Located here for the interested: »isg.ee.ethz.ch/tools/postgrey/

In a nutshell, what Greylisting [def] is supposed to accomplish is basically taking advantage of how mailservers generally follow RFCs, and how sloppy spammers don't.

In the normal process of sending mail you normally have something like this..

User-> Sending MTA -> Recipient MTA -> User

But this is what happens if the Recipient MTA is down for some reason (network outage perhaps) or somehow says "come back later".

User -> Sending MTA -> Can't reach Recipient MTA -> Deferred and holding mail for later

Now, what greylisting depends on is getting unlisted, unknown IPs to resend the mail like any sane RFC compliant (and fault tolerant) MTA would do to establish a kind of "trust relationship".

So right after
User -> Sending MTA -> Can't reach Recipient MTA -> Deferred and holding mail for later

It would go try again..
User -> Sending MTA -> Recipient MTA -> User

and that would work technically.

In the case of a spammer, it would go something like this..

User -> Sending MTA -> Can't reach Recipient MTA -> ???

Of course, you're thinking right now..what if spammers follow the RFC and just send the mail again?

The thing here is that greylisting depends on unknown IPs to say "come back later, I might let you in then," which the advocacy site at that point in time proposes that it'll be caught by spam filters anyway (possibly external filters like Razor).

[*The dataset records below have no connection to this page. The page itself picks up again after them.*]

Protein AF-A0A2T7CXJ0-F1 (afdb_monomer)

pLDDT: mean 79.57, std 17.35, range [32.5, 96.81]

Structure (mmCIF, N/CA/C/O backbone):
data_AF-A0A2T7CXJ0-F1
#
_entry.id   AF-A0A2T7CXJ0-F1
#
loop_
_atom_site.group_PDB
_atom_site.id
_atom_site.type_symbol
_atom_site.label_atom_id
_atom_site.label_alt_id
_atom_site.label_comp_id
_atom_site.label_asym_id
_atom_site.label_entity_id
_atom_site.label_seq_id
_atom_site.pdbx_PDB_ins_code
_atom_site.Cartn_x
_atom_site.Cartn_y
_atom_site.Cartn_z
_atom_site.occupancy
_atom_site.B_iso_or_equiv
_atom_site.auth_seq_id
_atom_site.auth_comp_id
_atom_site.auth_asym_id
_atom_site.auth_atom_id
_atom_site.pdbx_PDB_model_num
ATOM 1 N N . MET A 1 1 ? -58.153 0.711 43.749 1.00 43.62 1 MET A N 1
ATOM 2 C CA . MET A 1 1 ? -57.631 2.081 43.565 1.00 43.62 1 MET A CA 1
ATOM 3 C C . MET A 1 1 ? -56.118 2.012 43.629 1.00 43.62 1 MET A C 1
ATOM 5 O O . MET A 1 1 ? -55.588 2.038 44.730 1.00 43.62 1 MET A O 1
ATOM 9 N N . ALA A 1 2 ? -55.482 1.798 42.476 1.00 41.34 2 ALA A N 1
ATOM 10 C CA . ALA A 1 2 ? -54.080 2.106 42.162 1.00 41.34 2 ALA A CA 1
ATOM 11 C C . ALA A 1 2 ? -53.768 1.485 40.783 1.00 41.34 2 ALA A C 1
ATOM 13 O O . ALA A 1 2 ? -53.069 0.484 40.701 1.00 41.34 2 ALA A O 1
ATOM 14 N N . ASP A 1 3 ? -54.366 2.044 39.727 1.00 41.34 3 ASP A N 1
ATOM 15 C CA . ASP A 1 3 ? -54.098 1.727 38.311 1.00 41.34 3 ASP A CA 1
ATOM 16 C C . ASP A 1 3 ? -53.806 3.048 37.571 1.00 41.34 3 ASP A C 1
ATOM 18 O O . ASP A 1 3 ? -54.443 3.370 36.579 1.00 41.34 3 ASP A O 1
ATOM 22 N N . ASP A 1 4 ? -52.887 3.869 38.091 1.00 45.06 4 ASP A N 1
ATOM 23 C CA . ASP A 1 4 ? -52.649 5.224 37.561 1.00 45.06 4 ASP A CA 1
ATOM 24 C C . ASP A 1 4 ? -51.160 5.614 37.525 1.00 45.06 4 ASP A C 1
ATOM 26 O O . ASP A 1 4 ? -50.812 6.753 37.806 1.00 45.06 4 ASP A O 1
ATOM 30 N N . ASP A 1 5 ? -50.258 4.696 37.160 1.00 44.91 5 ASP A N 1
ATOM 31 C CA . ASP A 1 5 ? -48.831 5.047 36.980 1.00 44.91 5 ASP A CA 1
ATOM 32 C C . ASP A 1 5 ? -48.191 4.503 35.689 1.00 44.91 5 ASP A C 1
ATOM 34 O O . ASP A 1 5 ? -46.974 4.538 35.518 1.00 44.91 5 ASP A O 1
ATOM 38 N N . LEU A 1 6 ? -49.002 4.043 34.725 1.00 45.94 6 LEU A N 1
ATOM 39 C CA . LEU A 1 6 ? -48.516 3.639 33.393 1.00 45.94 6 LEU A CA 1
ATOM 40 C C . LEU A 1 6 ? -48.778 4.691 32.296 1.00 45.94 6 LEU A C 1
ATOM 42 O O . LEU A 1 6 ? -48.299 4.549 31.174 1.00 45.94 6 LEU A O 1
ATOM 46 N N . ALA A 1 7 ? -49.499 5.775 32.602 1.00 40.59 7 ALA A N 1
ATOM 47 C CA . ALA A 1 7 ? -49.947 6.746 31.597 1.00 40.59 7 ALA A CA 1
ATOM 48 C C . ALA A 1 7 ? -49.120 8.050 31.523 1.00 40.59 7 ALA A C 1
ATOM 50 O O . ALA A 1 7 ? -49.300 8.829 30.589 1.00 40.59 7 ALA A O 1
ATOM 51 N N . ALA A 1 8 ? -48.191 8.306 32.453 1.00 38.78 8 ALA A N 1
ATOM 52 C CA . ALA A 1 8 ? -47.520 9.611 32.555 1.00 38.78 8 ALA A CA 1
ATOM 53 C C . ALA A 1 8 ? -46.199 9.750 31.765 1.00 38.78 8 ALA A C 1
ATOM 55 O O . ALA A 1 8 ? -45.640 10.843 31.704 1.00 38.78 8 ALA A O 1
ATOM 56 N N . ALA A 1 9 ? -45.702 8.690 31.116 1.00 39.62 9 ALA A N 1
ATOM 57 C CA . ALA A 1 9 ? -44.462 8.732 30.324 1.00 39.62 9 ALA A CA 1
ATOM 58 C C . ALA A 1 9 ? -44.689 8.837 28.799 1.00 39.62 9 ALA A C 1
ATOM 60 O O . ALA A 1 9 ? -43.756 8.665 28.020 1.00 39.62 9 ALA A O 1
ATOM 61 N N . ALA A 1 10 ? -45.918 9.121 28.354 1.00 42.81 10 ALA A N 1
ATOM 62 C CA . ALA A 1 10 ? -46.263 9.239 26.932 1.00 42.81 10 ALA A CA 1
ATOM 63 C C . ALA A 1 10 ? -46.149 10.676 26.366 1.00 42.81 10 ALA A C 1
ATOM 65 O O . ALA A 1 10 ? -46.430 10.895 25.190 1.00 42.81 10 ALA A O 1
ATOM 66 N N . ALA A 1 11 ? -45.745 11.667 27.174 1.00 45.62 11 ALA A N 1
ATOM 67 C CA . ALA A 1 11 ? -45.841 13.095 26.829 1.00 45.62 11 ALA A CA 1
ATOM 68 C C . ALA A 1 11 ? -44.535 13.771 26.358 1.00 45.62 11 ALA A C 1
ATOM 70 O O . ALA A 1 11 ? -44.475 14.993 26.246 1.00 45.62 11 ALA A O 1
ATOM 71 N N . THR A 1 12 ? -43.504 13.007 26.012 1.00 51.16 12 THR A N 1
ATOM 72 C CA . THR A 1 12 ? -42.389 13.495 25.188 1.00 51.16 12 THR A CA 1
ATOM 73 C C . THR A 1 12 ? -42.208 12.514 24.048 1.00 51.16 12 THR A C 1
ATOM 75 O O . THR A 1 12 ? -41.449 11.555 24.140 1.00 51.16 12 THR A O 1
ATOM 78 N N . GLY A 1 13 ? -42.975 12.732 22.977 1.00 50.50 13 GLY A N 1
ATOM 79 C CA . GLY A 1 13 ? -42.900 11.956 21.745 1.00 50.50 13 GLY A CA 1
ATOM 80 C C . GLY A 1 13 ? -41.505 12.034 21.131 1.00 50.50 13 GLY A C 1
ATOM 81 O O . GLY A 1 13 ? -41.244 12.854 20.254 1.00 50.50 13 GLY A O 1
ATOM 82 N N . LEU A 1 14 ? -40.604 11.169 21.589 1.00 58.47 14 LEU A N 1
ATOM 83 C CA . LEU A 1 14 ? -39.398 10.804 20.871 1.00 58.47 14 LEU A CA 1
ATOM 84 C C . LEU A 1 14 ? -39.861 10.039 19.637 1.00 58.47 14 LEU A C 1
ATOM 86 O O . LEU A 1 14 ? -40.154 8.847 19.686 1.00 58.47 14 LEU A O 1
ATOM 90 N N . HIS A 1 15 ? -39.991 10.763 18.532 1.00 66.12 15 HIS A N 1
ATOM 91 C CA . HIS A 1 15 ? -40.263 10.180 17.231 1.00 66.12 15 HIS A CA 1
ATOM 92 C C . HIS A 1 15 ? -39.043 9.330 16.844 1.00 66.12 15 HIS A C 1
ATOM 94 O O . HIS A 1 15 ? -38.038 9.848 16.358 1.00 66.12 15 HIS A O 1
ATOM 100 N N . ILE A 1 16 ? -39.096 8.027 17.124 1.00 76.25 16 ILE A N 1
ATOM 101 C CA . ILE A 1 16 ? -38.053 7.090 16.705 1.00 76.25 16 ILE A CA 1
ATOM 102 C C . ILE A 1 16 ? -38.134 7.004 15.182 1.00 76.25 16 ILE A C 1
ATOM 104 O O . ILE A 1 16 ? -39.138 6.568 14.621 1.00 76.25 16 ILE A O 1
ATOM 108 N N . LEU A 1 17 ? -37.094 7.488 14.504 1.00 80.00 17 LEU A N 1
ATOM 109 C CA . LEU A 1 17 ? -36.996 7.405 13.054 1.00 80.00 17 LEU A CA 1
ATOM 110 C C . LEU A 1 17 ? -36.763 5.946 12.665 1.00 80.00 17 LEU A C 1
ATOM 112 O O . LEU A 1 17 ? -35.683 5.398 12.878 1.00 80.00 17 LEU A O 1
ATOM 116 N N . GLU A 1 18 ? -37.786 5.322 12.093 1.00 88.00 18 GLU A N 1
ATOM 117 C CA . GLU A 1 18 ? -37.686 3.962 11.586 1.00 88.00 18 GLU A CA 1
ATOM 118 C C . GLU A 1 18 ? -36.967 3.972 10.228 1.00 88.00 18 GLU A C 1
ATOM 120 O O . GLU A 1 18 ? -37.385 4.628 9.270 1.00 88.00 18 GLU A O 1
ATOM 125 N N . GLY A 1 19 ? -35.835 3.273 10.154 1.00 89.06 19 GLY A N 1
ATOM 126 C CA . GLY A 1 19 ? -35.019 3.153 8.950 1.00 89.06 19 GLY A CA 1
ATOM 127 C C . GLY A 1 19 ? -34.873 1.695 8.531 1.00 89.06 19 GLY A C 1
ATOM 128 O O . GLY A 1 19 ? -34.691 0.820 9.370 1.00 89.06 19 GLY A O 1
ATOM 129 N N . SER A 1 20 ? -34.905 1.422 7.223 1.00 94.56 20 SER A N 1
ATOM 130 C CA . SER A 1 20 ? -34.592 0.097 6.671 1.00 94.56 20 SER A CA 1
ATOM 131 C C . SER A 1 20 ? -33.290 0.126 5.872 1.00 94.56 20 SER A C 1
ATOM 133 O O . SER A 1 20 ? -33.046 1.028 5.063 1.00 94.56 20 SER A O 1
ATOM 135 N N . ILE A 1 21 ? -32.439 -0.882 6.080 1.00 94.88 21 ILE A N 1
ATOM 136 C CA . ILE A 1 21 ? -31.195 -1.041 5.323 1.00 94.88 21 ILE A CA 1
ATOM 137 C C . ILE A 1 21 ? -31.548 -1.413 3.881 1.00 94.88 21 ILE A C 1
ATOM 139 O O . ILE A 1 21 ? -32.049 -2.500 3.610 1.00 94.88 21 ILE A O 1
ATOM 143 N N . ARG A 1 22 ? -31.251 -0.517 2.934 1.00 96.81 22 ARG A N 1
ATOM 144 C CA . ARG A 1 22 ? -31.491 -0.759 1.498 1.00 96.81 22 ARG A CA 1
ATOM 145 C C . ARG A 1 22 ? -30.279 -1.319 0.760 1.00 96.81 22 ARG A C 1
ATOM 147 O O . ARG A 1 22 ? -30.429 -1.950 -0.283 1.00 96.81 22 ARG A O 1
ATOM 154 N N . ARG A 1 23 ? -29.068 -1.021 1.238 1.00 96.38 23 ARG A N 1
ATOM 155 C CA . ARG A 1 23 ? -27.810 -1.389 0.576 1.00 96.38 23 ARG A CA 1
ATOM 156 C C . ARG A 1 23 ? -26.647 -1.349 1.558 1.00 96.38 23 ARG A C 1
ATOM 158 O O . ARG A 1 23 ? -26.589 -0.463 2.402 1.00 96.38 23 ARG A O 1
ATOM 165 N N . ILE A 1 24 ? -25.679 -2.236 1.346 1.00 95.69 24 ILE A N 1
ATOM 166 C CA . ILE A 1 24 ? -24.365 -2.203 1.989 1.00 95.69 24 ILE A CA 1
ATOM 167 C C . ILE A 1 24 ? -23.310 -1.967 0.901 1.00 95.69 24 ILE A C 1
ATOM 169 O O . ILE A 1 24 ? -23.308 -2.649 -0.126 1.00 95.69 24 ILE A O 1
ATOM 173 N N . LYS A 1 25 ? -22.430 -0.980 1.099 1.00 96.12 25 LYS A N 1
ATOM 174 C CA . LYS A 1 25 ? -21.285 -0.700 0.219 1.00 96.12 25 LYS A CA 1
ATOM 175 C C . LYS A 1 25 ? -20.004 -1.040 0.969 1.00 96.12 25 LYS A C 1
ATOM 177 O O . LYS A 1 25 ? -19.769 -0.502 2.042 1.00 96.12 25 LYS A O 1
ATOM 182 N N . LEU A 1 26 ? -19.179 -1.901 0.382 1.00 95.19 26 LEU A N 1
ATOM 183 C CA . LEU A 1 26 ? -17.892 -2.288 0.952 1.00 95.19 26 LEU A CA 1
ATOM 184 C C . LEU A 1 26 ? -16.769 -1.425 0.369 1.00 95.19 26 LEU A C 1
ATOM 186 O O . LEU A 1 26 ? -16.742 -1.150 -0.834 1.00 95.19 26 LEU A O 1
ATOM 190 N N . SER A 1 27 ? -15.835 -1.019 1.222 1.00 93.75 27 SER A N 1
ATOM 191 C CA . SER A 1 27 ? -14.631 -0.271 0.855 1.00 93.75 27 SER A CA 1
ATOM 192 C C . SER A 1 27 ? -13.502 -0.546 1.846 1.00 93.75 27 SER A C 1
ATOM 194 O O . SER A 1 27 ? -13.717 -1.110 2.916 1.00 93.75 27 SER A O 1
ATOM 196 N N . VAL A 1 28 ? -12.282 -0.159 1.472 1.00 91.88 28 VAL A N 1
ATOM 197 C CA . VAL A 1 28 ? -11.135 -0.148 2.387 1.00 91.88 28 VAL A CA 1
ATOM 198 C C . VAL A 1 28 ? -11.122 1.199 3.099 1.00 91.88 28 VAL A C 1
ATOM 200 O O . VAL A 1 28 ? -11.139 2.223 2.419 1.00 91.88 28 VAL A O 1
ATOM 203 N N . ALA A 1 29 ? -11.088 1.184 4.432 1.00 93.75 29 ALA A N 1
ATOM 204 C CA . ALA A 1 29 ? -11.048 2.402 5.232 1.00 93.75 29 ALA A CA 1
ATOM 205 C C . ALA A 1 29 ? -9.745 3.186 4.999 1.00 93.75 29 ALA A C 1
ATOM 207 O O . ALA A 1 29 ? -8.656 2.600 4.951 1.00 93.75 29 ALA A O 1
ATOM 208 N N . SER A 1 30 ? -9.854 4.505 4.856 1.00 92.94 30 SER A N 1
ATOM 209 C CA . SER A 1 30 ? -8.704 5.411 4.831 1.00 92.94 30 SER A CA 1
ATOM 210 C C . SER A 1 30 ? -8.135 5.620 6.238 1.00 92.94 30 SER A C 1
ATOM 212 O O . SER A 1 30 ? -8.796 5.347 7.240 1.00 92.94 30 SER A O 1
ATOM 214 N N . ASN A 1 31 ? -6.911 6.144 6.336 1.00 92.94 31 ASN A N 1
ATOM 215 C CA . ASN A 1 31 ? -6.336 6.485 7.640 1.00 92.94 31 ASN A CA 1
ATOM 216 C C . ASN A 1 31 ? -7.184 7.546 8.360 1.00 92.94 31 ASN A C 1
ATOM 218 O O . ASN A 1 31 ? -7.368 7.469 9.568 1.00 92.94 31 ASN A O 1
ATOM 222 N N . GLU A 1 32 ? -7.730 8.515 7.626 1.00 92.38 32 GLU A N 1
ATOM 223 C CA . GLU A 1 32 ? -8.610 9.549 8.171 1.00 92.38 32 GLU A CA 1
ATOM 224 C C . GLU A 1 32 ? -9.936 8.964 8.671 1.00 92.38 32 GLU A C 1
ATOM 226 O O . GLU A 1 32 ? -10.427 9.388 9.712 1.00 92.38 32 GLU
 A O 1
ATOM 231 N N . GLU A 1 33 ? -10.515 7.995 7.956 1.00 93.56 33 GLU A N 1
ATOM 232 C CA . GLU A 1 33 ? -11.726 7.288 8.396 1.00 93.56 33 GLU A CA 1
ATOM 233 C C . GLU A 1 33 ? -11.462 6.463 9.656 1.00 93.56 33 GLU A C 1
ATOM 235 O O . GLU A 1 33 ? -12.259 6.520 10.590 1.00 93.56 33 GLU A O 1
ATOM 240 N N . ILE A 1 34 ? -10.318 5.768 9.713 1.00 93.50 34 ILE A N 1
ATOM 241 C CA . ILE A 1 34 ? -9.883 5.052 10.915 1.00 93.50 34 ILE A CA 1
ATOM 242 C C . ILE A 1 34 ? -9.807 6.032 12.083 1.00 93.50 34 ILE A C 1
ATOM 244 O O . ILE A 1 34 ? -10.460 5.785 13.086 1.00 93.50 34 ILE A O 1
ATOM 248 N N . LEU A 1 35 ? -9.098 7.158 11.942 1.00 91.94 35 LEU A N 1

This in fact is a very "shaky ground" situation, but maybe just an annoyance tool at best in the MTA administrator's arsenal of toys, bats, clubs and ninjas.

I personally won't use it, but just thought it might be nice to bring another tool into the eyes of administrators out there everywhere. Its a nice tool, just maybe not for everybody.

Anybody want to chime in on what they think the usefulness of greylisting will be?


jester121
Premium
join:2003-08-09
Lake Zurich, IL
Reviews:
·voip.ms

I'd say questionable at best. Anyone whose server sends to hotmail knows how overloaded their SMTP servers get; I frequently see messages sit in queue for a couple hours before they get sent without timing out.

And based on the amount of junk that shows up in my hotmail account, even with their blocking efforts, I'd question whether or not this is worth the effort.